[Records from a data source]
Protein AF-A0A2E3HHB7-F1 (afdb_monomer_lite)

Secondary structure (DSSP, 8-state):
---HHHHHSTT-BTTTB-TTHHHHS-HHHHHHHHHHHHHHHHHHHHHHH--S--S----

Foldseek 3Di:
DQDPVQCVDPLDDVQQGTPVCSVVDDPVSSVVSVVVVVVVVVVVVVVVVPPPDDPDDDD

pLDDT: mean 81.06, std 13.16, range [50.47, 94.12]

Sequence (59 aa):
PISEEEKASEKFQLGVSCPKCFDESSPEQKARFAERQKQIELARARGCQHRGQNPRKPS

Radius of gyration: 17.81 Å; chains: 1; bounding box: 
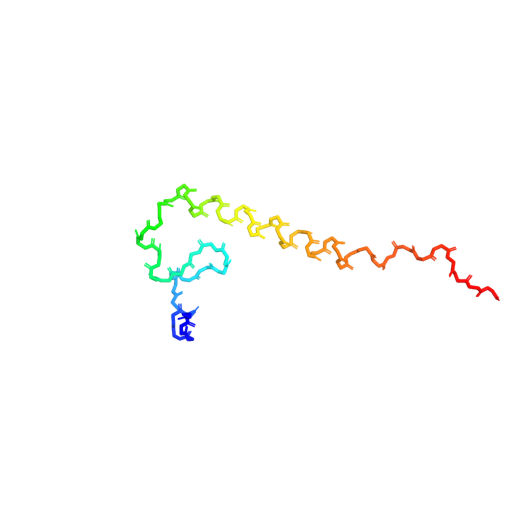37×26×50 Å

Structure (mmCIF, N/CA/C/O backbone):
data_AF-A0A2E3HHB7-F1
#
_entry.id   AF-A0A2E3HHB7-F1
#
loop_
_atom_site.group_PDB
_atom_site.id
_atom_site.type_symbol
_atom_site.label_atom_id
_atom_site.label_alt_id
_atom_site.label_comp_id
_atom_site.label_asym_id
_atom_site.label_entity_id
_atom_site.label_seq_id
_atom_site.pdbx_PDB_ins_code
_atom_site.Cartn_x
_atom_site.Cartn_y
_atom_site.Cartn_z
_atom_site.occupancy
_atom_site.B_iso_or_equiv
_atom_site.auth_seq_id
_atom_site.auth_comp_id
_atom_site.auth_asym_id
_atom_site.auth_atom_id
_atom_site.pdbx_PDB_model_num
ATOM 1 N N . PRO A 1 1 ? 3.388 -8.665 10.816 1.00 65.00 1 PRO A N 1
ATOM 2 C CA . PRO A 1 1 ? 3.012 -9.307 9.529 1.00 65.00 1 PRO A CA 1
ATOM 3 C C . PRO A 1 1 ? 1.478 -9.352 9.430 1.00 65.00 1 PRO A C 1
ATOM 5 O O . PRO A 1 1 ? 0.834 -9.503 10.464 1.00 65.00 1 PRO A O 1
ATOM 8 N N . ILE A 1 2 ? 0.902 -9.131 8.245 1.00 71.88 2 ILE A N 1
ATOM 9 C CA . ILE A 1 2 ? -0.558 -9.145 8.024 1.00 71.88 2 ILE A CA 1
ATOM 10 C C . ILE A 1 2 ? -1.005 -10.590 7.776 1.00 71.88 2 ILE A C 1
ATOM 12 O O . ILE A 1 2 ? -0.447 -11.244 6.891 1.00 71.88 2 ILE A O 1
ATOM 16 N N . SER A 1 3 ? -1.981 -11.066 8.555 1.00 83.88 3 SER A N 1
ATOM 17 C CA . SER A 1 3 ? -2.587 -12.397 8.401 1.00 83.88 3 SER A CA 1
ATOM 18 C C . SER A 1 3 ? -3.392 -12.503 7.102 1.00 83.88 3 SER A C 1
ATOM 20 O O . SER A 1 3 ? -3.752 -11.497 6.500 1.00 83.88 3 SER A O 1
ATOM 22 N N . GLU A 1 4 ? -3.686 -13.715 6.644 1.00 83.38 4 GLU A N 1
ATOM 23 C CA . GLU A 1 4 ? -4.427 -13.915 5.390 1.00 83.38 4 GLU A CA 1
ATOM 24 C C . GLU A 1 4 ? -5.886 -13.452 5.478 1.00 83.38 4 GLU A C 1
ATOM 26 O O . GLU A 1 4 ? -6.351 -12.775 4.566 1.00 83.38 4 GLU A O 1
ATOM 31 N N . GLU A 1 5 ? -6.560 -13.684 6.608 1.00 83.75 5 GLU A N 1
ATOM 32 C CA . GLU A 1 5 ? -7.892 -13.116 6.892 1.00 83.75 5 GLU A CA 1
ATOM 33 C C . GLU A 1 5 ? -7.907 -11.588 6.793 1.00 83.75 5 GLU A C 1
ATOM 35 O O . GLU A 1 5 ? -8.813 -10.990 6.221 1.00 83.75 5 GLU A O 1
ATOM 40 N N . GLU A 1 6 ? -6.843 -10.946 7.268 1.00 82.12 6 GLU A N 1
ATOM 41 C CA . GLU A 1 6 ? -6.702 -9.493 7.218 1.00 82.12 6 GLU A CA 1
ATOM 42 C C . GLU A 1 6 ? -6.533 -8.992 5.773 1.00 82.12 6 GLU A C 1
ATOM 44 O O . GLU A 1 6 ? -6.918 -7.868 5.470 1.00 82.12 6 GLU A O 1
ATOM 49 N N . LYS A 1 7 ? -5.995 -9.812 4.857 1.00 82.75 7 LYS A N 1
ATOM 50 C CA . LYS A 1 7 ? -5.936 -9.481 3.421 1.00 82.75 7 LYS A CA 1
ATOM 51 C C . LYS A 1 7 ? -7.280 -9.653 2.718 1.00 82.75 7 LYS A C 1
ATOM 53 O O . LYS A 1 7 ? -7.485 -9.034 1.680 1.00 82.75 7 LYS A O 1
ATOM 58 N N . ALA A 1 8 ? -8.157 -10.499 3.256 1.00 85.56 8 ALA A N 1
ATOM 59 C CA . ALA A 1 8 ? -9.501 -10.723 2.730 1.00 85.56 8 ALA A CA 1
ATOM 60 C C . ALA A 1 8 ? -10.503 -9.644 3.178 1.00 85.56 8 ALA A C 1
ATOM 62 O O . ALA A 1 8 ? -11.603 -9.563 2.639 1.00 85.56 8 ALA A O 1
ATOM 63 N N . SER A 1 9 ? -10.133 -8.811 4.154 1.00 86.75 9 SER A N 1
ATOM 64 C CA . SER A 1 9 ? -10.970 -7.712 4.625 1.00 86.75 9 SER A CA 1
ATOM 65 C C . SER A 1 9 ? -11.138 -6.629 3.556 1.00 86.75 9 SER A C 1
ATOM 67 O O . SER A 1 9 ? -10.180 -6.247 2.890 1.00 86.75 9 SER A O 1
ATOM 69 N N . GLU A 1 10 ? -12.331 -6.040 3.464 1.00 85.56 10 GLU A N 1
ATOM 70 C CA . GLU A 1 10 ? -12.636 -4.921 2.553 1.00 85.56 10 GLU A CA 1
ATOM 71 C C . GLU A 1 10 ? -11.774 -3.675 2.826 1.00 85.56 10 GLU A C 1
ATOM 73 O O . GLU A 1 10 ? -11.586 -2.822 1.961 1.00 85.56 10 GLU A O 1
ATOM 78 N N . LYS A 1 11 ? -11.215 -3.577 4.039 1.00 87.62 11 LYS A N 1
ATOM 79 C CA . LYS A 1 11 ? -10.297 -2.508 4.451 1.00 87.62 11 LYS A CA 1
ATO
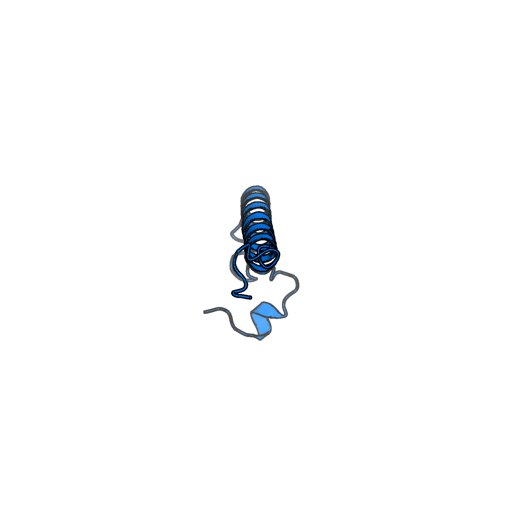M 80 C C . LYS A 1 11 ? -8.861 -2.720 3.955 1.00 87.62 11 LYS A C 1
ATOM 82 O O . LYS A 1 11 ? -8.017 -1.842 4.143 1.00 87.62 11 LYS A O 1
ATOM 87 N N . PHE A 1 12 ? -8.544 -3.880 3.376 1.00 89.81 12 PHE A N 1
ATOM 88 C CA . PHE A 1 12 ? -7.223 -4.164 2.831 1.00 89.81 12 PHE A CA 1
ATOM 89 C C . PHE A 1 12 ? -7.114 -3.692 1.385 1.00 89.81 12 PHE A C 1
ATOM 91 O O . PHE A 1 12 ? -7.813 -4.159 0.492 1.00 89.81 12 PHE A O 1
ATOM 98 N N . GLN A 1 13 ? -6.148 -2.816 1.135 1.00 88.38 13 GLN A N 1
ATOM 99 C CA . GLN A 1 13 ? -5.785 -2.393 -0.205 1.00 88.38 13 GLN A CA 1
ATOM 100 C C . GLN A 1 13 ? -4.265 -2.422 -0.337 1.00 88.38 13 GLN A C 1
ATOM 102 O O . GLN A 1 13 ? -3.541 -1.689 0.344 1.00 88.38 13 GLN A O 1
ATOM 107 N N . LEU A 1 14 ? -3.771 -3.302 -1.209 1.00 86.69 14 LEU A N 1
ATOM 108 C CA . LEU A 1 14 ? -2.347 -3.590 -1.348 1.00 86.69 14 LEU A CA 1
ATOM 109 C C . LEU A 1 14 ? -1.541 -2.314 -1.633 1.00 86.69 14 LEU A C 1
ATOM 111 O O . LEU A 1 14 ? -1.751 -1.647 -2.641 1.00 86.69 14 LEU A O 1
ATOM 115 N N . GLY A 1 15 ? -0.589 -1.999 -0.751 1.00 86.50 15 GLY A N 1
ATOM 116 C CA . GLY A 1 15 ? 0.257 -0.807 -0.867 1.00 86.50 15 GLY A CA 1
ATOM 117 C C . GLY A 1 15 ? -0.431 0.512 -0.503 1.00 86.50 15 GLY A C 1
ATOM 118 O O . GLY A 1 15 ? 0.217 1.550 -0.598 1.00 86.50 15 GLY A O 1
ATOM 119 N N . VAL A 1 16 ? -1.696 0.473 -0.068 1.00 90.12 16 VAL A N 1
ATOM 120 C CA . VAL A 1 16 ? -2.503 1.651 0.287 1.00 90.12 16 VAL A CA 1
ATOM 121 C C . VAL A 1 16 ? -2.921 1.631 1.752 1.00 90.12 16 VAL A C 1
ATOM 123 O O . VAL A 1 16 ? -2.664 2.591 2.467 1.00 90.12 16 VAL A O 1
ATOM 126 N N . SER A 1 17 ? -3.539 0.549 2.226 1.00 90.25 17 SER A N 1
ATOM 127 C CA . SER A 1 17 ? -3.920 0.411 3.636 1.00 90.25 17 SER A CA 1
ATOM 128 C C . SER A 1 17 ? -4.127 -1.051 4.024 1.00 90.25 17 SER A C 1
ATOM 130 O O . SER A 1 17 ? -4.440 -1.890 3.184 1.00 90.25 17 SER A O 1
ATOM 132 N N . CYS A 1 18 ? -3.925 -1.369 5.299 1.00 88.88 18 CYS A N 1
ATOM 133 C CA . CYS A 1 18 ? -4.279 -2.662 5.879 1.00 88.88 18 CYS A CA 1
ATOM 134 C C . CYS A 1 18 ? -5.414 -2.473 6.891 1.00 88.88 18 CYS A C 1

---

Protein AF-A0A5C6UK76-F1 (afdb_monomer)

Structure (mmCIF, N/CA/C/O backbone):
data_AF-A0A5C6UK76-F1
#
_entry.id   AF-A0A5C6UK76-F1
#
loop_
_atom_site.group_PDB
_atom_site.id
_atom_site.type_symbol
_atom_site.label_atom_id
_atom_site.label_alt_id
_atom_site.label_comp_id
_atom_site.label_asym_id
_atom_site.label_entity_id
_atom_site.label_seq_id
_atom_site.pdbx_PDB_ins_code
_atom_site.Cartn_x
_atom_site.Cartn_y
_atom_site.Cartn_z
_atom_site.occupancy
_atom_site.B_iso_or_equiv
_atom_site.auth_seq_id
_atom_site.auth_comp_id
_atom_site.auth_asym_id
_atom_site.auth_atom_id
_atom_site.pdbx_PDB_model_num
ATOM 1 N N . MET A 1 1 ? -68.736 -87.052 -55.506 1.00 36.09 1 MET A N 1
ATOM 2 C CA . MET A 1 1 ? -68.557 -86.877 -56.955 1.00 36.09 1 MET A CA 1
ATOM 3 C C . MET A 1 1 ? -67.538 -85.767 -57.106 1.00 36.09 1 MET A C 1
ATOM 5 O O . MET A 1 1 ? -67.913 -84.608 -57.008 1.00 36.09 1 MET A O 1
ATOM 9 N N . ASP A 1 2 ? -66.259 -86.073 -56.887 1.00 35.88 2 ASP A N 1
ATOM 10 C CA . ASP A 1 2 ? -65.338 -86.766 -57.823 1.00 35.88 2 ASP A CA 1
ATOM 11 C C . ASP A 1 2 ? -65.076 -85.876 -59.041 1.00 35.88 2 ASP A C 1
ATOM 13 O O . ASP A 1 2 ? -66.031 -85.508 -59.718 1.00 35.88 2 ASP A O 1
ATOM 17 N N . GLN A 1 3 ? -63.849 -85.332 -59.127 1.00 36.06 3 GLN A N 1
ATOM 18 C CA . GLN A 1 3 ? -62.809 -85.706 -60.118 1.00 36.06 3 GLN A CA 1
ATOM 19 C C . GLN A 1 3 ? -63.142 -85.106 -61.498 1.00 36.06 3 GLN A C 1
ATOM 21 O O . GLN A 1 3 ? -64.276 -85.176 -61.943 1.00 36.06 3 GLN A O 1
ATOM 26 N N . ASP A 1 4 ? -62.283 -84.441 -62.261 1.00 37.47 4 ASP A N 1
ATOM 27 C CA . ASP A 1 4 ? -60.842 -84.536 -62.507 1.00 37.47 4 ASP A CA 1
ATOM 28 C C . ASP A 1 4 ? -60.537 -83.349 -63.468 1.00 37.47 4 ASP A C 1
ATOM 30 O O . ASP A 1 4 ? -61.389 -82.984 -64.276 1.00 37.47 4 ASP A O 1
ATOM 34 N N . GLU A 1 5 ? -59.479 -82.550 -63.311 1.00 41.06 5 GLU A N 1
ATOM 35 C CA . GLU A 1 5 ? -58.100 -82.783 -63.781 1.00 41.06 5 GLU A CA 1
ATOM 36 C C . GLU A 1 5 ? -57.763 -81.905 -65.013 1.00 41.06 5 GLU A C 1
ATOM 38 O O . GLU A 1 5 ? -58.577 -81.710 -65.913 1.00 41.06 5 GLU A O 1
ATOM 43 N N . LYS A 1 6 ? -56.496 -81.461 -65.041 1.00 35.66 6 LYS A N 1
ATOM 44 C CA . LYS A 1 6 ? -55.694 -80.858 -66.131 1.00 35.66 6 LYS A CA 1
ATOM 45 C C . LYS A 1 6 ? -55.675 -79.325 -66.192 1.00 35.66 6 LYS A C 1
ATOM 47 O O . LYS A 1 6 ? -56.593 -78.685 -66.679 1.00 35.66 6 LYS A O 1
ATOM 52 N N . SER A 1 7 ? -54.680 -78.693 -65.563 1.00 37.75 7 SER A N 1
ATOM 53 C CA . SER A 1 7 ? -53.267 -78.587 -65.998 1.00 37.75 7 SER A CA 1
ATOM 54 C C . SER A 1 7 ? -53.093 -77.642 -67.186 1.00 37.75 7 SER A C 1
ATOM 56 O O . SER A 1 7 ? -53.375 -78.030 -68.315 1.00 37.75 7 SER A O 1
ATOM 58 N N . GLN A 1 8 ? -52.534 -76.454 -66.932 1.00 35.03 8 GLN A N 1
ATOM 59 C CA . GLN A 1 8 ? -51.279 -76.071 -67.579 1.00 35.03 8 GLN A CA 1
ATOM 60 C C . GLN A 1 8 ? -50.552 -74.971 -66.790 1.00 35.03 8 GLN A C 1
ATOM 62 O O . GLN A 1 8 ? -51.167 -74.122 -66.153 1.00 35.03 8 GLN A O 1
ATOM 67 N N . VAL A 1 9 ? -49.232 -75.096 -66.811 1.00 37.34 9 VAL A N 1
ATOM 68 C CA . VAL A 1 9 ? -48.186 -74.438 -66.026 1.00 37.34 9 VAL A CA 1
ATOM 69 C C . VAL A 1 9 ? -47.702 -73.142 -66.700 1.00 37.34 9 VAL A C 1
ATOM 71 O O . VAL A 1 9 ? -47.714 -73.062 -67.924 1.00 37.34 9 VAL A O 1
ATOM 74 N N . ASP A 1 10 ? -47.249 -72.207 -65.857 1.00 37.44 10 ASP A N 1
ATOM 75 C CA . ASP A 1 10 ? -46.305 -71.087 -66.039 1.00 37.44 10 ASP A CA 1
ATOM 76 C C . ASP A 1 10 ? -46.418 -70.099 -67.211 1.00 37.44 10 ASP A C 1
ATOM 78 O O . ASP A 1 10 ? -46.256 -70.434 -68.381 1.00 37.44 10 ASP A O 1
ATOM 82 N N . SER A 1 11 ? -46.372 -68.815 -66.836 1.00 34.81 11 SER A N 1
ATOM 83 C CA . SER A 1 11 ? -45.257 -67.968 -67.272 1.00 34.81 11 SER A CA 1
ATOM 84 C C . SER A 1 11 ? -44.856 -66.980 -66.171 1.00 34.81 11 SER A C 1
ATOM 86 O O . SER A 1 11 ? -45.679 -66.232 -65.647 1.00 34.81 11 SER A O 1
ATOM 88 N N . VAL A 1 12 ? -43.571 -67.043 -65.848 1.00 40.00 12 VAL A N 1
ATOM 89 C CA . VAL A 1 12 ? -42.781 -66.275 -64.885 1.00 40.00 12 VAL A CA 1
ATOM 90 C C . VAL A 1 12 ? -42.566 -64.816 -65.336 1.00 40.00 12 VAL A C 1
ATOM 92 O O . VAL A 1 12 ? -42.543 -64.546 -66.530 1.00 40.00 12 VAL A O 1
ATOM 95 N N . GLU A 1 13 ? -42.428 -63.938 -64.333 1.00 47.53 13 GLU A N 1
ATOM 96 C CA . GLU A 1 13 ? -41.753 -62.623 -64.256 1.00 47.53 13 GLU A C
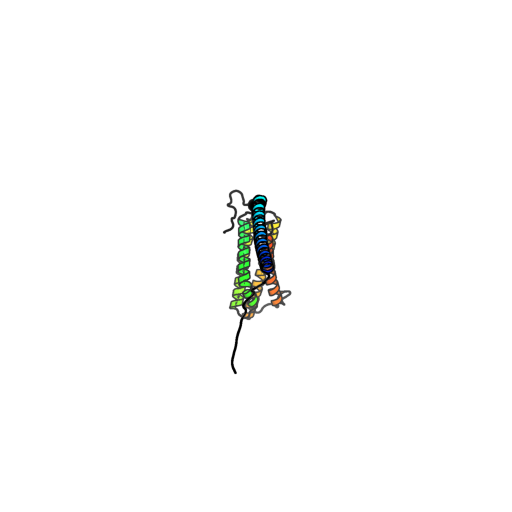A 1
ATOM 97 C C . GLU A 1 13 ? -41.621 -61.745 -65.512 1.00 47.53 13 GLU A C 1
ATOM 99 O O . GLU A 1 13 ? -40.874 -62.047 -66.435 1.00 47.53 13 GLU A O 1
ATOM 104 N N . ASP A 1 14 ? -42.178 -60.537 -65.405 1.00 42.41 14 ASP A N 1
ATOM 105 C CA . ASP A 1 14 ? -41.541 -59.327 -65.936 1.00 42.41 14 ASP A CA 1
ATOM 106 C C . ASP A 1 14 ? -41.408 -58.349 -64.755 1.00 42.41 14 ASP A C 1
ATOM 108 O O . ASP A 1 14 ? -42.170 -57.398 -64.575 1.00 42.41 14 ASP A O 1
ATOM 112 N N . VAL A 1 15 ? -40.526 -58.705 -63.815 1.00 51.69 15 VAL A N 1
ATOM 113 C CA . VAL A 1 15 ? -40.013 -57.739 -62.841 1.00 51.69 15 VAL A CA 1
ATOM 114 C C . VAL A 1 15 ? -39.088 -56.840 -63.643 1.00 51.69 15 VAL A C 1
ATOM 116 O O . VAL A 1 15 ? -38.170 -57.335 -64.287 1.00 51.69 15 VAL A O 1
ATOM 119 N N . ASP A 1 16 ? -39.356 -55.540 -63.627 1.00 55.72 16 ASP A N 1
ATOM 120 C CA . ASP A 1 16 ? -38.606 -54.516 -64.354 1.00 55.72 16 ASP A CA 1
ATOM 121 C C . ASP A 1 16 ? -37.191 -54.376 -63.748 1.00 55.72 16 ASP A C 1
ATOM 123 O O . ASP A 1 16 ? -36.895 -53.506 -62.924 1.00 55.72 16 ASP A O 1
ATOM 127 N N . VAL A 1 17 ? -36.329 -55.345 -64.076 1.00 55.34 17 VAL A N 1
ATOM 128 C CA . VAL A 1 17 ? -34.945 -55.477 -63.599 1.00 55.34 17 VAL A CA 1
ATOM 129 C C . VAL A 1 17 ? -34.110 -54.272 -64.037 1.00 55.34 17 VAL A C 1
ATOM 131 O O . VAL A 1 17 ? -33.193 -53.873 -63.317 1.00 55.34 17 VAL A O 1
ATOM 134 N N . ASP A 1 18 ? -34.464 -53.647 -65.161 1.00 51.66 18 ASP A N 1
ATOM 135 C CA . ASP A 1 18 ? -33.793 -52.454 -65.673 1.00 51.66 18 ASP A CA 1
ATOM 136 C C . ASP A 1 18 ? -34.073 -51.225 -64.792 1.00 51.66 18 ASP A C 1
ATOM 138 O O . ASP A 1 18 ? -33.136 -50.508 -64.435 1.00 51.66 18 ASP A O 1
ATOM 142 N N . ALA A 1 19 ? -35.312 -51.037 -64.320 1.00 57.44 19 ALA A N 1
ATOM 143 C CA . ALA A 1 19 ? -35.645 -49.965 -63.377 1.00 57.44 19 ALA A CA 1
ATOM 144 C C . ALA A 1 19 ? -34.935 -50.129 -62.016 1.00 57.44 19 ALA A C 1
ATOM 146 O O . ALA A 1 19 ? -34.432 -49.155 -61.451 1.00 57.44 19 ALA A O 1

▸ **Task prompt**
Of the entries above, transcribe exactly those lines that fall between the line containing "ATOM 123 O O . ASP" and the line containing "ATOM 129 C C", together with those two lines.

▸ **Output for this exercise**
ATOM 123 O O . ASP A 1 16 ? -36.895 -53.506 -62.924 1.00 55.72 16 ASP A O 1
ATOM 127 N N . VAL A 1 17 ? -36.329 -55.345 -64.076 1.00 55.34 17 VAL A N 1
ATOM 128 C CA . VAL A 1 17 ? -34.945 -55.477 -63.599 1.00 55.34 17 VAL A CA 1
ATOM 129 C C . VAL A 1 17 ? -34.110 -54.272 -64.037 1.00 55.34 17 VAL A C 1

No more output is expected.